ちなみに、文章量はかなり少なくなってます。
仕方ないよね、エピローグだもんね。

では、どうぞ。


10話~部活名は、ツインテール部だ~

昨日までと何ら変わりのない登校風景。

俺達の横を小学校低学年ぐらいの女の子二人が鼻歌交じりにすれ違っていった。

…トゥアールの視線が怪しい、非常に怪しい。

愛香が何か警戒するような眼をトゥアールに向けてから、口を開いた。

「ねえ、未春おばさんの属性力(エレメーラ)ってなんだろう?」

「おいやめてくれ愛香」

「いや、結構真面目に。あたしさ、ツインテイルズになってから、道行く人を見たりしてつい考えちゃったりするんだ。この人はどんな属性力(エレメーラ)を持ってるんだろう、まともな物なのかな、それとも人に言えないような変わった物なのかな、って」

そう言われれば…確かに俺もそうかもしれない。

属性力(エレメーラ)……か」

情熱を失った、トゥアールの世界。

どんな髪型が好きだとか、どんな服装が好きだとか、なんだそれはって言われるような嗜好(しこう)こそが、心の支えだという人もいる。

声高に叫べなくてもいい、ただ――――――

「…やっぱり、好きな物を好きでいられる世界が一番だよな」

「…うん」

この世界の意識がおふざけでもいい、お祭り騒ぎでもいい。

侵略という恐怖に怯えないまま、守りきる事ができれば、最高じゃないか。

 

ツインテイルズ史上最大の戦いに目撃者はなかった。

そして、今日もまた、テレビではテイルレッドのほのぼの映像とテイルブルーの萌える映像が流されていた。

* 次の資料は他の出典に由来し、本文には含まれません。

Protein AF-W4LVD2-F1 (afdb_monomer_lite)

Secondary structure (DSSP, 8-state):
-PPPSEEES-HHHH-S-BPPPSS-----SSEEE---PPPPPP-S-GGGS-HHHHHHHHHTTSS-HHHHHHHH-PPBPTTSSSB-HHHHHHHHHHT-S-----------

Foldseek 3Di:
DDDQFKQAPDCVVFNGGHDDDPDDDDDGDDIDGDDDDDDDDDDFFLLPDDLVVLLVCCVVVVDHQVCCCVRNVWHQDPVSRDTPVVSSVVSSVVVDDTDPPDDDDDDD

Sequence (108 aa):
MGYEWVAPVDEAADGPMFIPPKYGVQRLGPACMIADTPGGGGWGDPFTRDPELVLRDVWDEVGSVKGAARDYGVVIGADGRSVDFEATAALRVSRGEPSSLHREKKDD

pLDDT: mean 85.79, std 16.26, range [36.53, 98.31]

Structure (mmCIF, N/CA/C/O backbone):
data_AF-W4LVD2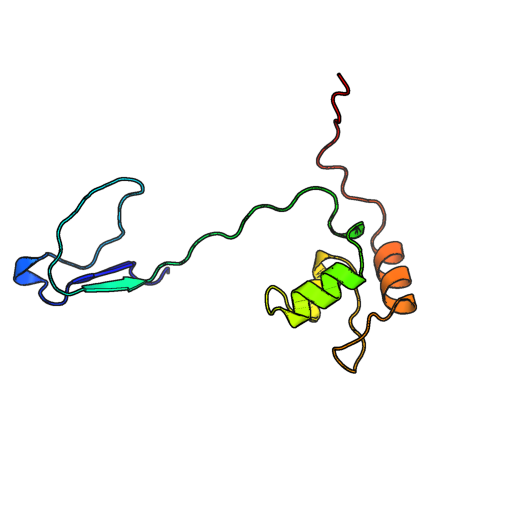-F1
#
_entry.id   AF-W4LVD2-F1
#
loop_
_atom_site.group_PDB
_atom_site.id
_atom_site.type_symbol
_atom_site.label_atom_id
_atom_site.label_alt_id
_atom_site.label_comp_id
_atom_site.label_asym_id
_atom_site.label_entity_id
_atom_site.label_seq_id
_atom_site.pdbx_PDB_ins_code
_atom_site.Cartn_x
_atom_site.Cartn_y
_atom_site.Cartn_z
_atom_site.occupancy
_atom_site.B_iso_or_equiv
_atom_site.auth_seq_id
_atom_site.auth_comp_id
_atom_site.auth_asym_id
_atom_site.auth_atom_id
_atom_site.pdbx_PDB_model_num
ATOM 1 N N . MET A 1 1 ? 7.636 -17.155 -13.078 1.00 46.06 1 MET A N 1
ATOM 2 C CA . MET A 1 1 ? 7.837 -16.841 -14.505 1.00 46.06 1 MET A CA 1
ATOM 3 C C . MET A 1 1 ? 7.322 -15.429 -14.685 1.00 46.06 1 MET A C 1
ATOM 5 O O . MET A 1 1 ? 6.116 -15.240 -14.675 1.00 46.06 1 MET A O 1
ATOM 9 N N . GLY A 1 2 ? 8.218 -14.446 -14.601 1.00 52.44 2 GLY A N 1
ATOM 10 C CA . GLY A 1 2 ? 7.853 -13.036 -14.730 1.00 52.44 2 GLY A CA 1
ATOM 11 C C . GLY A 1 2 ? 7.674 -12.699 -16.202 1.00 52.44 2 GLY A C 1
ATOM 12 O O . GLY A 1 2 ? 8.435 -13.205 -17.023 1.00 52.44 2 GLY A O 1
ATOM 13 N N . TYR A 1 3 ? 6.655 -11.901 -16.505 1.00 61.03 3 TYR A N 1
ATOM 14 C CA . TYR A 1 3 ? 6.378 -11.362 -17.835 1.00 61.03 3 TYR A CA 1
ATOM 15 C C . TYR A 1 3 ? 7.642 -10.732 -18.421 1.00 61.03 3 TYR A C 1
ATOM 17 O O . TYR A 1 3 ? 8.424 -10.148 -17.686 1.00 61.03 3 TYR A O 1
ATOM 25 N N . GLU A 1 4 ? 7.890 -10.915 -19.705 1.00 63.56 4 GLU A N 1
ATOM 26 C CA . GLU A 1 4 ? 9.126 -10.518 -20.374 1.00 63.56 4 GLU A CA 1
ATOM 27 C C . GLU A 1 4 ? 9.128 -8.979 -20.610 1.00 63.56 4 GLU A C 1
ATOM 29 O O . GLU A 1 4 ? 8.092 -8.410 -20.948 1.00 63.56 4 GLU A O 1
ATOM 34 N N . TRP A 1 5 ? 10.235 -8.265 -20.327 1.00 81.25 5 TRP A N 1
ATOM 35 C CA . TRP A 1 5 ? 10.165 -6.865 -19.832 1.00 81.25 5 TRP A CA 1
ATOM 36 C C . TRP A 1 5 ? 10.329 -5.728 -20.859 1.00 81.25 5 TRP A C 1
ATOM 38 O O . TRP A 1 5 ? 9.837 -4.628 -20.610 1.00 81.25 5 TRP A O 1
ATOM 48 N N . VAL A 1 6 ? 10.951 -5.942 -22.016 1.00 89.31 6 VAL A N 1
ATOM 49 C CA . VAL A 1 6 ? 10.859 -5.025 -23.169 1.00 89.31 6 VAL A CA 1
ATOM 50 C C . VAL A 1 6 ? 10.897 -5.854 -24.440 1.00 89.31 6 VAL A C 1
ATOM 52 O O . VAL A 1 6 ? 11.881 -6.556 -24.663 1.00 89.31 6 VAL A O 1
ATOM 55 N N . ALA A 1 7 ? 9.866 -5.744 -25.275 1.00 90.94 7 ALA A N 1
ATOM 56 C CA . ALA A 1 7 ? 9.782 -6.407 -26.572 1.00 90.94 7 ALA A CA 1
ATOM 57 C C . ALA A 1 7 ? 9.898 -5.360 -27.695 1.00 90.94 7 ALA A C 1
ATOM 59 O O . ALA A 1 7 ? 8.949 -4.590 -27.909 1.00 90.94 7 ALA A O 1
ATOM 60 N N . PRO A 1 8 ? 11.051 -5.275 -28.387 1.00 89.81 8 PRO A N 1
ATOM 61 C CA . PRO A 1 8 ? 11.175 -4.468 -29.594 1.00 89.81 8 PRO A CA 1
ATOM 62 C C . PRO A 1 8 ? 10.220 -4.956 -30.684 1.00 89.81 8 PRO A C 1
ATOM 64 O O . PRO A 1 8 ? 9.948 -6.148 -30.797 1.00 89.81 8 PRO A O 1
ATOM 67 N N . VAL A 1 9 ? 9.702 -4.036 -31.497 1.00 91.50 9 VAL A N 1
ATOM 68 C CA . VAL A 1 9 ? 8.820 -4.394 -32.621 1.00 91.50 9 VAL A CA 1
ATOM 69 C C . VAL A 1 9 ? 9.614 -5.005 -33.780 1.00 91.50 9 VAL A C 1
ATOM 71 O O . VAL A 1 9 ? 9.100 -5.875 -34.479 1.00 91.50 9 VAL A O 1
ATOM 74 N N . ASP A 1 10 ? 10.858 -4.564 -33.978 1.00 90.56 10 ASP A N 1
ATOM 75 C CA . ASP A 1 10 ? 11.779 -5.102 -34.981 1.00 90.56 10 ASP A CA 1
ATOM 76 C C . ASP A 1 10 ? 12.971 -5.769 -34.287 1.00 90.56 10 ASP A C 1
ATOM 78 O O . ASP A 1 10 ? 13.990 -5.136 -34.008 1.00 90.56 10 ASP A O 1
ATOM 82 N N . GLU A 1 11 ? 12.847 -7.067 -34.004 1.00 87.62 11 GLU A N 1
ATOM 83 C CA . GLU A 1 11 ? 13.923 -7.830 -33.362 1.00 87.62 11 GLU A CA 1
ATOM 84 C C . GLU A 1 11 ? 15.199 -7.910 -34.213 1.00 87.62 11 GLU A C 1
ATOM 86 O O . GLU A 1 11 ? 16.294 -8.086 -33.675 1.00 87.62 11 GLU A O 1
ATOM 91 N N . ALA A 1 12 ? 15.087 -7.778 -35.539 1.00 86.88 12 ALA A N 1
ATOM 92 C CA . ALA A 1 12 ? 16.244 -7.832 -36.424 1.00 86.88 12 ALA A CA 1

録画映像の巻き戻しを見ているような代わり映えのなさに、昨日の死闘は無かったんじゃないかと思ってしまう。

余談だが、居間で母さんがボンテージじみた謎のコスチュームを作成しているのを見て、仮面ツインテールのマスクの出所を知った。

多分、あのコスプレをして秘密基地で司令官ごっことかするつもりなんだろう。

俺は考えただけで血涙(けつるい)が止まらない。

 

「総二様、愛香さん、ありがとうございます、私の(かたき)を討っていただいて…」

トゥアールの世界はドラグギルディに滅ぼされた。

だから、たとえテイルギアが二つになったとしても、来たるべき決戦に勝てるかどうかは五分五分だったという。

俺達はまだひと月も経たないうちに、最強の敵を倒せたわけだ。

まだ残存勢力は残っているだろうが、司令塔を失った以上、後はそれほど警戒しなくても大丈夫だろう、という結論に至った。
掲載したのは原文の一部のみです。